Ayrıca şu yerleşik espiriyi de bu yazıyı yazarken öğrendim:

- Dünyada en çok tanınan, en ünlü kişi kimdir?

- Tabii ki General Tso Tsung-tang! Çünkü her gün, herkes onu sipariş ediyor. General Tso, General Tso, General Tso!..”

Evet, şu ünlü yemek bir yana bırakılırsa, “General” adıyla ilgili merak ettiğim bir de kitap vardı: Generaller Birleşin.
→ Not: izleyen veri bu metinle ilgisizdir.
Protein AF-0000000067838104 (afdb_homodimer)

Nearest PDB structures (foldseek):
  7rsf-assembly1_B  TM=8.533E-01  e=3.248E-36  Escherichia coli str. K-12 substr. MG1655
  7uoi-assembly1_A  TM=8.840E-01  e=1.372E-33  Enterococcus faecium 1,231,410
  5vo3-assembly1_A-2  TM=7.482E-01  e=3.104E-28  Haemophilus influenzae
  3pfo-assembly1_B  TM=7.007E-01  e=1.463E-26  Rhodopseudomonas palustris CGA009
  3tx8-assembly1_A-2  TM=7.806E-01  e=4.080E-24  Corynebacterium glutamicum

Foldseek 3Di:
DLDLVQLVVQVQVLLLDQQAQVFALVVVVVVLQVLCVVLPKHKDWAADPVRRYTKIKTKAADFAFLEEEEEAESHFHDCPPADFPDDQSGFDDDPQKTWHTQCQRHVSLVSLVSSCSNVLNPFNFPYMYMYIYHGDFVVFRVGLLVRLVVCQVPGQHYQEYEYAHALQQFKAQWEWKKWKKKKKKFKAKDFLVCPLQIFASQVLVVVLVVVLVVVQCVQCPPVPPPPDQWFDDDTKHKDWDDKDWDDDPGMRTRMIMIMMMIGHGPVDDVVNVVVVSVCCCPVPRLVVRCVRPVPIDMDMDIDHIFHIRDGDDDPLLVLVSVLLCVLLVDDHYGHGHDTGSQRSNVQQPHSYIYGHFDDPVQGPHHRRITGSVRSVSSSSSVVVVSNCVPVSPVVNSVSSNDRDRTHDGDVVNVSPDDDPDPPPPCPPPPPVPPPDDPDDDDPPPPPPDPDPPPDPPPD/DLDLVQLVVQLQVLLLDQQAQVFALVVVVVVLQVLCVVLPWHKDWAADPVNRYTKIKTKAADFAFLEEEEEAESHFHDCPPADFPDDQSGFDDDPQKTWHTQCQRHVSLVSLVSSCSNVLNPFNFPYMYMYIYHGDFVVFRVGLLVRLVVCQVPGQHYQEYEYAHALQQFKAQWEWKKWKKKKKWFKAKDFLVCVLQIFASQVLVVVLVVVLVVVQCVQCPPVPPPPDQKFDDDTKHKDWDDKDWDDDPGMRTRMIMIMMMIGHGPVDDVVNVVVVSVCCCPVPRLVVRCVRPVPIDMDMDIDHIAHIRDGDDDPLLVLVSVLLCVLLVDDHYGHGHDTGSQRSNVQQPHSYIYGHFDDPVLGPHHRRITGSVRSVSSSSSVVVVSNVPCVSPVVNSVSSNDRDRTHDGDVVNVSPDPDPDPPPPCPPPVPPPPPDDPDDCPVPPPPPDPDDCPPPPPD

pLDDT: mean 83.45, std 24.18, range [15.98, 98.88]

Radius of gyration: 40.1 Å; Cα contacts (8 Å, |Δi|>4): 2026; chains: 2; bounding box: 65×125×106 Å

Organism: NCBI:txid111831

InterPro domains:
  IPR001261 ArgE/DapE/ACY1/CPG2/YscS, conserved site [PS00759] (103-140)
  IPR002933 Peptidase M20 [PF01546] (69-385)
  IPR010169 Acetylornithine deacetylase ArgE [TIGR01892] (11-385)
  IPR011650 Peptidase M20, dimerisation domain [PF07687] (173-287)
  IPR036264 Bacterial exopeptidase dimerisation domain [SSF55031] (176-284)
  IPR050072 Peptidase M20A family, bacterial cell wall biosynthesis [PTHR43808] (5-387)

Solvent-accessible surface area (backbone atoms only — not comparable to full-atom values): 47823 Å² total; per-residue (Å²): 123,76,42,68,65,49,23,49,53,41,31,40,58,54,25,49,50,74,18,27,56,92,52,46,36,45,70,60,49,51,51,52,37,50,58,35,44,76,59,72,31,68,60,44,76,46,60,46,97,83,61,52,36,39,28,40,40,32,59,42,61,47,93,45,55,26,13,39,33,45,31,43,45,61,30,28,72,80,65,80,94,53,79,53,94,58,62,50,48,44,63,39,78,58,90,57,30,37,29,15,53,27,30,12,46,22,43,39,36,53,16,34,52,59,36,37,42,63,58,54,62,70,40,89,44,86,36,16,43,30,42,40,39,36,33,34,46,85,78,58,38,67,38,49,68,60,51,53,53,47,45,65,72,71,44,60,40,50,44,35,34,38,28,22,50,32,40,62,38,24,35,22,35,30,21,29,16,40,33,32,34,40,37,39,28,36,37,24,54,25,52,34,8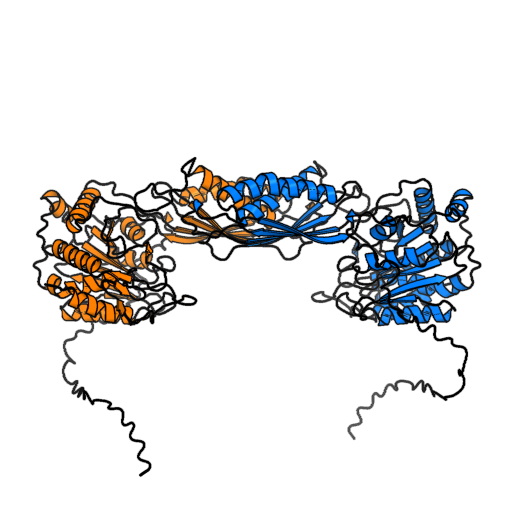9,39,64,63,60,22,18,46,7,42,52,51,47,21,50,50,47,49,48,50,52,52,51,33,51,62,70,47,66,86,61,63,66,74,77,71,54,56,84,57,87,76,64,50,36,54,32,60,2,28,36,42,24,41,85,39,48,62,32,30,9,32,37,16,37,37,28,28,30,38,30,27,16,64,90,42,61,63,66,57,55,51,50,56,50,49,48,47,42,52,68,48,48,46,54,57,37,34,73,58,24,73,80,40,48,74,48,75,44,77,74,43,71,37,49,32,28,52,61,66,84,44,74,64,36,42,47,51,50,51,49,49,28,63,41,48,65,52,65,72,74,38,36,42,77,54,64,57,64,50,11,56,48,33,47,30,61,30,40,48,38,32,41,11,25,15,44,63,86,35,45,97,46,63,69,11,32,23,39,54,66,37,48,46,50,43,41,51,22,51,48,43,64,53,58,59,67,62,54,41,60,78,66,44,51,52,48,23,60,52,87,59,74,72,42,75,59,60,75,87,69,63,61,74,77,74,82,62,84,75,75,63,61,80,73,71,71,75,71,75,72,76,71,75,87,82,68,77,87,83,78,76,79,76,79,74,73,84,77,77,81,77,71,86,68,88,119,123,76,43,68,67,48,23,50,54,42,33,40,58,54,25,49,49,75,18,28,57,92,52,44,36,46,69,58,50,51,50,52,38,50,57,36,44,74,60,74,31,68,61,44,76,44,58,46,97,83,61,53,35,38,28,38,40,32,58,43,61,47,93,46,53,24,13,38,34,45,29,45,45,60,30,28,72,78,67,80,94,53,80,54,92,58,63,51,48,43,62,39,78,58,89,57,30,36,29,15,53,27,28,13,47,23,42,39,34,52,15,36,53,59,35,38,42,64,57,55,60,70,39,88,44,86,38,16,43,29,42,39,38,36,33,34,47,85,78,58,36,66,37,48,68,60,51,52,53,47,46,65,70,71,45,59,40,50,43,34,36,39,28,23,49,30,40,62,37,25,35,22,35,29,20,28,17,41,34,32,34,40,37,39,27,36,37,25,55,26,52,34,89,39,65,64,61,22,18,46,7,43,53,51,46,21,52,49,48,48,48,49,52,51,51,34,51,63,70,48,66,85,60,64,67,74,77,71,55,56,81,58,88,76,63,48,36,55,32,61,2,30,36,44,24,41,85,38,46,62,31,30,9,33,37,17,38,37,27,29,31,38,30,27,18,64,89,43,61,63,65,59,56,51,51,53,50,48,48,49,43,52,68,49,50,48,54,58,38,33,74,57,24,74,80,40,48,74,47,74,44,77,74,43,71,36,48,32,27,53,60,65,84,44,74,65,37,42,49,52,50,50,51,51,28,62,41,45,66,52,64,69,73,35,35,42,78,56,63,54,64,50,11,56,49,32,48,29,61,29,38,48,37,32,40,10,23,14,43,62,86,35,44,96,44,64,71,12,32,24,39,55,66,37,49,47,50,43,42,52,23,50,48,43,65,55,58,58,66,61,56,40,58,78,62,46,53,52,49,23,59,52,88,59,74,71,43,75,59,60,74,86,70,63,62,73,78,71,83,62,84,75,76,61,62,83,72,71,73,73,71,74,72,72,71,70,88,70,68,82,69,80,75,76,79,76,78,74,78,81,74,78,74,76,54,90,63,91,112

Structure (mmCIF, N/CA/C/O backbone):
data_AF-0000000067838104-model_v1
#
loop_
_entity.id
_entity.type
_entity.pdbx_description
1 polymer 'Acetylornithine deacetylase'
#
loop_
_atom_site.group_PDB
_atom_site.id
_atom_site.type_symbol
_atom_site.label_atom_id
_atom_site.label_alt_id
_atom_site.label_comp_id
_atom_site.label_asym_id
_atom_site.label_entity_id
_atom_site.label_seq_id
_atom_site.pdbx_PDB_ins_code
_atom_site.Cartn_x
_atom_site.Cartn_y
_atom_site.Cartn_z
_atom_site.occupancy
_atom_site.B_iso_or_equiv
_atom_site.auth_seq_id
_atom_site.auth_comp_id
_atom_site.auth_asym_id
_atom_site.auth_atom_id
_atom_site.pdbx_PDB_model_num
ATOM 1 N N . MET A 1 1 ? -8.742 -56.812 -15.648 1 45.78 1 MET A N 1
ATOM 2 C CA . MET A 1 1 ? -8.945 -55.469 -16.188 1 45.78 1 MET A CA 1
ATOM 3 C C . MET A 1 1 ? -9.156 -54.438 -15.062 1 45.78 1 MET A C 1
ATOM 5 O O . MET A 1 1 ? -9.953 -54.688 -14.156 1 45.78 1 MET A O 1
ATOM 9 N N . SER A 1 2 ? -8.086 -53.656 -14.844 1 61.03 2 SER A N 1
ATOM 10 C CA . SER A 1 2 ? -8.281 -52.625 -13.805 1 61.03 2 SER A CA 1
ATOM 11 C C . SER A 1 2 ? -9.617 -51.938 -13.977 1 61.03 2 SER A C 1
ATOM 13 O O . SER A 1 2 ? -9.977 -51.531 -15.086 1 61.03 2 SER A O 1
ATOM 15 N N . ASP A 1 3 ? -10.562 -52.094 -13.047 1 79.81 3 ASP A N 1
ATOM 16 C CA . ASP A 1 3 ? -11.945 -51.656 -13.148 1 79.81 3 ASP A CA 1
ATOM 17 C C . ASP A 1 3 ? -12.195 -50.438 -12.266 1 79.81 3 ASP A C 1
ATOM 19 O O . ASP A 1 3 ? -11.336 -50.062 -11.484 1 79.81 3 ASP A O 1
ATOM 23 N N . LEU A 1 4 ? -13.18 -49.781 -12.633 1 91 4 LEU A N 1
ATOM 24 C CA . LEU A 1 4 ? -13.633 -48.594 -11.953 1 91 4 LEU A CA 1
ATOM 25 C C . LEU A 1 4 ? -13.688 -48.781 -10.445 1 91 4 LEU A C 1
ATOM 27 O O . LEU A 1 4 ? -13.367 -47.875 -9.68 1 91 4 LEU A O 1
ATOM 31 N N . ALA A 1 5 ? -13.922 -50.031 -10.055 1 93.94 5 ALA A N 1
ATOM 32 C CA . ALA A 1 5 ? -14.016 -50.312 -8.633 1 93.94 5 ALA A CA 1
ATOM 33 C C . ALA A 1 5 ? -12.656 -50.188 -7.953 1 93.94 5 ALA A C 1
ATOM 35 O O . ALA A 1 5 ? -12.555 -49.688 -6.832 1 93.94 5 ALA A O 1
ATOM 36 N N . SER A 1 6 ? -11.625 -50.688 -8.625 1 96.12 6 SER A N 1
ATOM 37 C CA . SER A 1 6 ? -10.273 -50.562 -8.094 1 96.12 6 SER A CA 1
ATOM 38 C C . SER A 1 6 ? -9.836 -49.125 -7.996 1 96.12 6 SER A C 1
ATOM 40 O O . SER A 1 6 ? -9.219 -48.719 -7.008 1 96.12 6 SER A O 1
ATOM 42 N N . VAL A 1 7 ? -10.172 -48.312 -8.977 1 97.69 7 VAL A N 1
ATOM 43 C CA . VAL A 1 7 ? -9.82 -46.906 -8.977 1 97.69 7 VAL A CA 1
ATOM 44 C C . VAL A 1 7 ? -10.492 -46.219 -7.793 1 97.69 7 VAL A C 1
ATOM 46 O O . VAL A 1 7 ? -9.852 -45.438 -7.082 1 97.69 7 VAL A O 1
ATOM 49 N N . VAL A 1 8 ? -11.719 -46.531 -7.559 1 97.5 8 VAL A N 1
ATOM 50 C CA . VAL A 1 8 ? -12.492 -45.875 -6.5 1 97.5 8 VAL A CA 1
ATOM 51 C C . VAL A 1 8 ? -11.93 -46.281 -5.137 1 97.5 8 VAL A C 1
ATOM 53 O O . VAL A 1 8 ? -11.883 -45.438 -4.219 1 97.5 8 VAL A O 1
ATOM 56 N N . ARG A 1 9 ? -11.531 -47.469 -5.016 1 97.38 9 ARG A N 1
ATOM 57 C CA . ARG A 1 9 ? -10.906 -47.938 -3.775 1 97.38 9 ARG A CA 1
ATOM 58 C C . ARG A 1 9 ? -9.641 -47.156 -3.475 1 97.38 9 ARG A C 1
ATOM 60 O O . ARG A 1 9 ? -9.445 -46.688 -2.352 1 97.38 9 ARG A O 1
ATOM 67 N N . HIS A 1 10 ? -8.805 -47 -4.445 1 98.12 10 HIS A N 1
ATOM 68 C CA . HIS A 1 10 ? -7.594 -46.219 -4.262 1 98.12 10 HIS A CA 1
ATOM 69 C C . HIS A 1 10 ? -7.93 -44.75 -3.979 1 98.12 10 HIS A C 1
ATOM 71 O O . HIS A 1 10 ? -7.293 -44.125 -3.135 1 98.12 10 HIS A O 1
ATOM 77 N N . MET A 1 11 ? -8.938 -44.25 -4.664 1 97.81 11 MET A N 1
ATOM 78 C CA . MET A 1 11 ? -9.359 -42.875 -4.477 1 97.81 11 MET A CA 1
ATOM 79 C C . MET A 1 11 ? -9.797 -42.625 -3.039 1 97.81 11 MET A C 1
ATOM 81 O O . MET A 1 11 ? -9.461 -41.594 -2.449 1 97.81 11 MET A O 1
ATOM 85 N N . ARG A 1 12 ? -10.555 -43.531 -2.572 1 98.12 12 ARG A N 1
ATOM 86 C CA . ARG A 1 12 ? -11.023 -43.406 -1.195 1 98.12 12 ARG A CA 1
ATOM 87 C C . ARG A 1 12 ? -9.859 -43.344 -0.221 1 98.12 12 ARG A C 1
ATOM 89 O O . ARG A 1 12 ? -9.859 -42.5 0.695 1 98.12 12 ARG A O 1
ATOM 96 N N . ALA A 1 13 ? -8.883 -44.156 -0.442 1 98.5 13 ALA A N 1
ATOM 97 C CA . ALA A 1 13 ? -7.703 -44.188 0.422 1 98.5 13 ALA A CA 1
ATOM 98 C C . ALA A 1 13 ? -6.91 -42.906 0.29 1 98.5 13 ALA A C 1
ATOM 100 O O . ALA A 1 13 ? -6.461 -42.312 1.291 1 98.5 13 ALA A O 1
ATOM 101 N N . LEU A 1 14 ? -6.707 -42.406 -0.906 1 98.75 14 LEU A N 1
ATOM 102 C CA . LEU A 1 14 ? -5.91 -41.219 -1.155 1 98.75 14 LEU A CA 1
ATOM 103 C C . LEU A 1 14 ? -6.609 -39.969 -0.609 1 98.75 14 LEU A C 1
ATOM 105 O O . LEU A 1 14 ? -5.973 -39.125 0.024 1 98.75 14 LEU A O 1
ATOM 109 N N . VAL A 1 15 ? -7.922 -39.844 -0.812 1 98.56 15 VAL A N 1
ATOM 110 C CA . VAL A 1 15 ? -8.695 -38.656 -0.415 1 98.56 15 VAL A CA 1
ATOM 111 C C . VAL A 1 15 ? -8.758 -38.594 1.108 1 98.56 15 VAL A C 1
ATOM 113 O O . VAL A 1 15 ? -8.758 -37.5 1.679 1 98.56 15 VAL A O 1
ATOM 116 N N . ALA A 1 16 ? -8.75 -39.719 1.708 1 98.5 16 ALA A N 1
ATOM 117 C CA . ALA A 1 16 ? -8.844 -39.781 3.166 1 98.5 16 ALA A CA 1
ATOM 118 C C . ALA A 1 16 ? -7.609 -39.156 3.814 1 98.5 16 ALA A C 1
ATOM 120 O O . ALA A 1 16 ? -7.629 -38.812 5 1 98.5 16 ALA A O 1
ATOM 121 N N . LEU A 1 17 ? -6.523 -39.031 3.113 1 98.5 17 LEU A N 1
ATOM 122 C CA . LEU A 1 17 ? -5.285 -38.438 3.613 1 98.5 17 LEU A CA 1
ATOM 123 C C . LEU A 1 17 ? -5.242 -36.938 3.32 1 98.5 17 LEU A C 1
ATOM 125 O O . LEU A 1 17 ? -5.188 -36.531 2.158 1 98.5 17 LEU A O 1
ATOM 129 N N . ASP A 1 18 ? -5.242 -36.156 4.352 1 97.88 18 ASP A N 1
ATOM 130 C CA . ASP A 1 18 ? -5.121 -34.688 4.195 1 97.88 18 ASP A CA 1
ATOM 131 C C . ASP A 1 18 ? -3.689 -34.312 3.836 1 97.88 18 ASP A C 1
ATOM 133 O O . ASP A 1 18 ? -2.818 -34.25 4.707 1 97.88 18 ASP A O 1
ATOM 137 N N . THR A 1 19 ? -3.473 -34 2.582 1 98.31 19 THR A N 1
ATOM 138 C CA . THR A 1 19 ? -2.145 -33.625 2.117 1 98.31 19 THR A CA 1
ATOM 139 C C . THR A 1 19 ? -2.129 -32.156 1.663 1 98.31 19 THR A C 1
ATOM 141 O O . THR A 1 19 ? -1.46 -31.812 0.686 1 98.31 19 THR A O 1
ATOM 144 N N . THR A 1 20 ? -2.932 -31.344 2.311 1 97.19 20 THR A N 1
ATOM 145 C CA . THR A 1 20 ? -2.846 -29.922 2.02 1 97.19 20 THR A CA 1
ATOM 146 C C . THR A 1 20 ? -1.404 -29.422 2.131 1 97.19 20 THR A C 1
ATOM 148 O O . THR A 1 20 ? -0.651 -29.891 2.99 1 97.19 20 THR A O 1
ATOM 151 N N . SER A 1 21 ? -0.988 -28.5 1.33 1 94.62 21 SER A N 1
ATOM 152 C CA . SER A 1 21 ? 0.41 -28.141 1.123 1 94.62 21 SER A CA 1
ATOM 153 C C . SER A 1 21 ? 1.068 -27.703 2.428 1 94.62 21 SER A C 1
ATOM 155 O O . SER A 1 21 ? 2.285 -27.828 2.586 1 94.62 21 SER A O 1
ATOM 157 N N . HIS A 1 22 ? 0.323 -27.219 3.297 1 92.94 22 HIS A N 1
ATOM 158 C CA . HIS A 1 22 ? 0.929 -26.797 4.555 1 92.94 22 HIS A CA 1
ATOM 159 C C . HIS A 1 22 ? 1.273 -27.984 5.434 1 92.94 22 HIS A C 1
ATOM 161 O O . HIS A 1 22 ? 2.049 -27.859 6.383 1 92.94 22 HIS A O 1
ATOM 167 N N . GLY A 1 23 ? 0.692 -29.141 5.129 1 95.38 23 GLY A N 1
ATOM 168 C CA . GLY A 1 23 ? 0.958 -30.359 5.891 1 95.38 23 GLY A CA 1
ATOM 169 C C . GLY A 1 23 ? 1.881 -31.312 5.176 1 95.38 23 GLY A C 1
ATOM 170 O O . GLY A 1 23 ? 2.508 -30.953 4.176 1 95.38 23 GLY A O 1
ATOM 171 N N . SER A 1 24 ? 1.973 -32.5 5.75 1 97.69 24 SER A N 1
ATOM 172 C CA . SER A 1 24 ? 2.84 -33.562 5.199 1 97.69 24 SER A CA 1
ATOM 173 C C . SER A 1 24 ? 2.096 -34.406 4.184 1 97.69 24 SER A C 1
ATOM 175 O O . SER A 1 24 ? 0.896 -34.656 4.328 1 97.69 24 SER A O 1
ATOM 177 N N . ASN A 1 25 ? 2.834 -34.844 3.16 1 98.25 25 ASN A N 1
ATOM 178 C CA . ASN A 1 25 ? 2.26 -35.781 2.223 1 98.25 25 ASN A CA 1
ATOM 179 C C . ASN A 1 25 ? 2.844 -37.188 2.42 1 98.25 25 ASN A C 1
ATOM 181 O O . ASN A 1 25 ? 2.646 -38.062 1.585 1 98.25 25 ASN A O 1
ATOM 185 N N . ARG A 1 26 ? 3.557 -37.469 3.477 1 98.25 26 ARG A N 1
ATOM 186 C CA . ARG A 1 26 ? 4.32 -38.688 3.689 1 98.25 26 ARG A CA 1
ATOM 187 C C . ARG A 1 26 ? 3.396 -39.906 3.744 1 98.25 26 ARG A C 1
ATOM 189 O O . ARG A 1 26 ? 3.732 -40.969 3.219 1 98.25 26 ARG A O 1
ATOM 196 N N . ALA A 1 27 ? 2.293 -39.75 4.402 1 98.5 27 ALA A N 1
ATOM 197 C CA . ALA A 1 27 ? 1.367 -40.875 4.5 1 98.5 27 ALA A CA 1
ATOM 198 C C . ALA A 1 27 ? 0.913 -41.312 3.119 1 98.5 27 ALA A C 1
ATOM 200 O O . ALA A 1 27 ? 0.768 -42.531 2.873 1 98.5 27 ALA A O 1
ATOM 201 N N . LEU A 1 28 ? 0.642 -40.375 2.273 1 98.75 28 LEU A N 1
ATOM 202 C CA . LEU A 1 28 ? 0.239 -40.688 0.911 1 98.75 28 LEU A CA 1
ATOM 203 C C . LEU A 1 28 ? 1.38 -41.375 0.155 1 98.75 28 LEU A C 1
ATOM 205 O O . LEU A 1 28 ? 1.166 -42.375 -0.548 1 98.75 28 LEU A O 1
ATOM 209 N N . ILE A 1 29 ? 2.547 -40.938 0.268 1 98.75 29 ILE A N 1
ATOM 210 C CA . ILE A 1 29 ? 3.729 -41.5 -0.378 1 98.75 29 ILE A CA 1
ATOM 211 C C . ILE A 1 29 ? 3.939 -42.938 0.093 1 98.75 29 ILE A C 1
ATOM 213 O O . ILE A 1 29 ? 4.199 -43.812 -0.717 1 98.75 29 ILE A O 1
ATOM 217 N N . ASP A 1 30 ? 3.799 -43.125 1.394 1 98.5 30 ASP A N 1
ATOM 218 C CA . ASP A 1 30 ? 3.943 -44.469 1.954 1 98.5 30 ASP A CA 1
ATOM 219 C C . ASP A 1 30 ? 2.891 -45.406 1.387 1 98.5 30 ASP A C 1
ATOM 221 O O . ASP A 1 30 ? 3.191 -46.562 1.077 1 98.5 30 ASP A O 1
ATOM 225 N N . LEU A 1 31 ? 1.723 -44.906 1.294 1 98.75 31 LEU A N 1
ATOM 226 C CA . LEU A 1 31 ? 0.645 -45.719 0.727 1 98.75 31 LEU A CA 1
ATOM 227 C C . LEU A 1 31 ? 0.972 -46.125 -0.704 1 98.75 31 LEU A C 1
ATOM 229 O O . LEU A 1 31 ? 0.786 -47.281 -1.076 1 98.75 31 LEU A O 1
ATOM 233 N N . VAL A 1 32 ? 1.402 -45.219 -1.503 1 98.81 32 VAL A N 1
ATOM 234 C CA . VAL A 1 32 ? 1.754 -45.531 -2.889 1 98.81 32 VAL A CA 1
ATOM 235 C C . VAL A 1 32 ? 2.914 -46.5 -2.928 1 98.81 32 VAL A C 1
ATOM 237 O O . VAL A 1 32 ? 2.914 -47.438 -3.73 1 98.81 32 VAL A O 1
ATOM 240 N N . ALA A 1 33 ? 3.904 -46.312 -2.078 1 98.69 33 ALA A N 1
ATOM 241 C CA . ALA A 1 33 ? 5.039 -47.25 -2.006 1 98.69 33 ALA A CA 1
ATOM 242 C C . ALA A 1 33 ? 4.578 -48.656 -1.694 1 98.69 33 ALA A C 1
ATOM 244 O O . ALA A 1 33 ? 5.102 -49.625 -2.256 1 98.69 33 ALA A O 1
ATOM 245 N N . GLU A 1 34 ? 3.652 -48.75 -0.82 1 98.56 34 GLU A N 1
ATOM 246 C CA . GLU A 1 34 ? 3.102 -50.062 -0.471 1 98.56 34 GLU A CA 1
ATOM 247 C C . GLU A 1 34 ? 2.404 -50.688 -1.668 1 98.56 34 GLU A C 1
ATOM 249 O O . GLU A 1 34 ? 2.545 -51.906 -1.901 1 98.56 34 GLU A O 1
ATOM 254 N N . CYS A 1 35 ? 1.62 -49.938 -2.355 1 98.44 35 CYS A N 1
ATOM 255 C CA . CYS A 1 35 ? 0.952 -50.438 -3.549 1 98.44 35 CYS A CA 1
ATOM 256 C C . CYS A 1 35 ? 1.966 -50.906 -4.574 1 98.44 35 CYS A C 1
ATOM 258 O O . CYS A 1 35 ? 1.761 -51.969 -5.211 1 98.44 35 CYS A O 1
ATOM 260 N N . LEU A 1 36 ? 3.025 -50.188 -4.77 1 98.56 36 LEU A N 1
ATOM 261 C CA . LEU A 1 36 ? 4.094 -50.562 -5.691 1 98.56 36 LEU A CA 1
ATOM 262 C C . LEU A 1 36 ? 4.766 -51.875 -5.246 1 98.56 36 LEU A C 1
ATOM 264 O O . LEU A 1 36 ? 4.996 -52.75 -6.059 1 98.56 36 LEU A O 1
ATOM 268 N N . ALA A 1 37 ? 5.027 -52 -4.023 1 98.31 37 ALA A N 1
ATOM 269 C CA . ALA A 1 37 ? 5.664 -53.188 -3.471 1 98.31 37 ALA A CA 1
ATOM 270 C C . ALA A 1 37 ? 4.801 -54.438 -3.701 1 98.31 37 ALA A C 1
ATOM 272 O O . ALA A 1 37 ? 5.324 -55.5 -3.943 1 98.31 37 ALA A O 1
ATOM 273 N N . ALA A 1 38 ? 3.564 -54.25 -3.598 1 97.62 38 ALA A N 1
ATOM 274 C CA . ALA A 1 38 ? 2.619 -55.344 -3.75 1 97.62 38 ALA A CA 1
ATOM 275 C C . ALA A 1 38 ? 2.725 -55.969 -5.141 1 97.62 38 ALA A C 1
ATOM 277 O O . ALA A 1 38 ? 2.344 -57.125 -5.34 1 97.62 38 ALA A O 1
ATOM 278 N N . VAL A 1 39 ? 3.242 -55.219 -6.059 1 97.12 39 VAL A N 1
ATOM 279 C CA . VAL A 1 39 ? 3.375 -55.781 -7.406 1 97.12 39 VAL A CA 1
ATOM 280 C C . VAL A 1 39 ? 4.852 -55.969 -7.742 1 97.12 39 VAL A C 1
ATOM 282 O O . VAL A 1 39 ? 5.219 -56.094 -8.914 1 97.12 39 VAL A O 1
ATOM 285 N N . GLY A 1 40 ? 5.715 -55.844 -6.777 1 97.19 40 GLY A N 1
ATOM 286 C CA . GLY A 1 40 ? 7.125 -56.156 -6.938 1 97.19 40 GLY A CA 1
ATOM 287 C C . GLY A 1 40 ? 7.957 -55 -7.422 1 97.19 40 GLY A C 1
ATOM 288 O O . GLY A 1 40 ? 9.047 -55.188 -7.957 1 97.19 40 GLY A O 1
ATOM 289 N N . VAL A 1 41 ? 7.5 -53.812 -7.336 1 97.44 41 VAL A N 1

Tüm yaşamında özgürlük ve insanca yaşam kavgası veren ilerici öğretmen/yazar Dursun Akçam’ın 12 Eylül askeri darbe sonrası Almanya sürgün yıllarında yazdığı ve Paris'te yayımlanan "Sürgün Edebiyatına Örnek Öyküler Antolojisi”nde yer alan öyküsü. Gerçekte dizi öykülerle bir gülmece romanı bütünlüğünde ve "Almanya'nın Hababam Sınıfı" alt başlığıyla yayımlandı. İlk baskısını (1988) okuduğumda yazınımızın en iyi karamizah öyküleri ilan ettiğim” yapıtın adı, yani Generaller Birleşin üzerine Alper Akçam’ın kısa öz açıklamasına gereksinimim var:

“Dursun Akçam, Almanya’ya sığındıktan sonra, Almanca öğrenmek için bir kursa gönderilir. Kursta, ayrı halklardan yirmi yedi kişi vardır. Bir gün, öğrencilerden biri, Bild” gazetesini sınıfa göstererek “Komünistler geliyor!  Komünistler geliyor!” diye dalga geçer. Sınıfta, bu takılmanın hiçbir etkisi olmamıştır. Demek, bu tür takılmalar, artık,  eskisi  gibi etkili olmuyor. Sermayeci toplumlardaki rahatsızlık, kusurlu görülen komünist toplumlardan daha az değildir. Ama bu arada, dil kursundaki Mikodomeç,  Ey dünyanın bütün generalleri birleşin, üniformalarınızı smokinle değiştirmekten başka kaybedecek bir şeyiniz yoktur!” diye ünler.”

————————————————————-

Acılı Sote Dana Eti

250 gram bonfile (ince dilimlenmiş)

İki üç yeşil soğan (ince dilimlenmiş)

100 gram pirinç rakı/likö

İki Şili biberi

Pulbiber

Zencefil

Zencefil tozu

Soya sosu

Tuz

Toz şeker

Susam

Et suyu/bulyon

Ayçiçek Yağı

Susam yağı

Sichuan mutfağından: Etleri ince şeritler halinde doğrayın, tencerede kaynattığınız suya, zencefil, eşil soğan ile birlikte atın. Etin rengi değişince çıkartın. Soğuduktan sonra Vog tavada kızartın, biber, zencefil tozunu, et suyunu, tuz, soya sosu, toz şeker ve pirinç rakısını ekleyerek pişirin. Etlerin suyu çekilir çekilmez susam yağını ekleyin, iyice karıştırın, servis öncesi susam serpin. Sade pilav ile servis yapın.


Oğuz Makal Kimdir?

Sinema alanında ilk doktora yapan öğretim üyesi. 1997 yılında Dokuz Eylül Üniversitesi Güzel Sanatlar Fakültesi’nde profesör oldu. Yemek ile sinema arasındaki ilişki yeni ilgi odağı, bu alanın filmlerini ve toplumsal-kültürel tanıklıklarını kitaplaştırmak için araştırmaya devam ediyor. Sinema Tarihi, Film Kuramı, Türk Sineması, Sinema ve Diğer Sanatlar, Sinema ve Tarihi İlişkisi gibi dersler veren, tezler yöneten Makal, Uluslararası İzmir Film Festivalini kurdu, 2001 yılına dek on bir yıl yönetti… Kısa, uzun, belgesel filmler yaptı, son yıllardaki birkaç belgeseli: El Cezeri, Eğitmenler, İstanbul’da Bir Gizli Bahçe-Alfred Heilbronn Botanik Bahçesi, Uzak ve Yakın, Suriye Mutfağı İstanbul’da, Merdiveni Arayan Adam. Bazı kitapları ise: Sinemada Yedinci Adam, 1895-1950/İzmir Sinemaları Tarihi, Fransız Sineması, Beyazperde ve Sahnede Nazım Hikmet, Sinemada Tarihin Görüntüsü, Yönetmenleri ve Filmleriyle Gülmenin Sineması.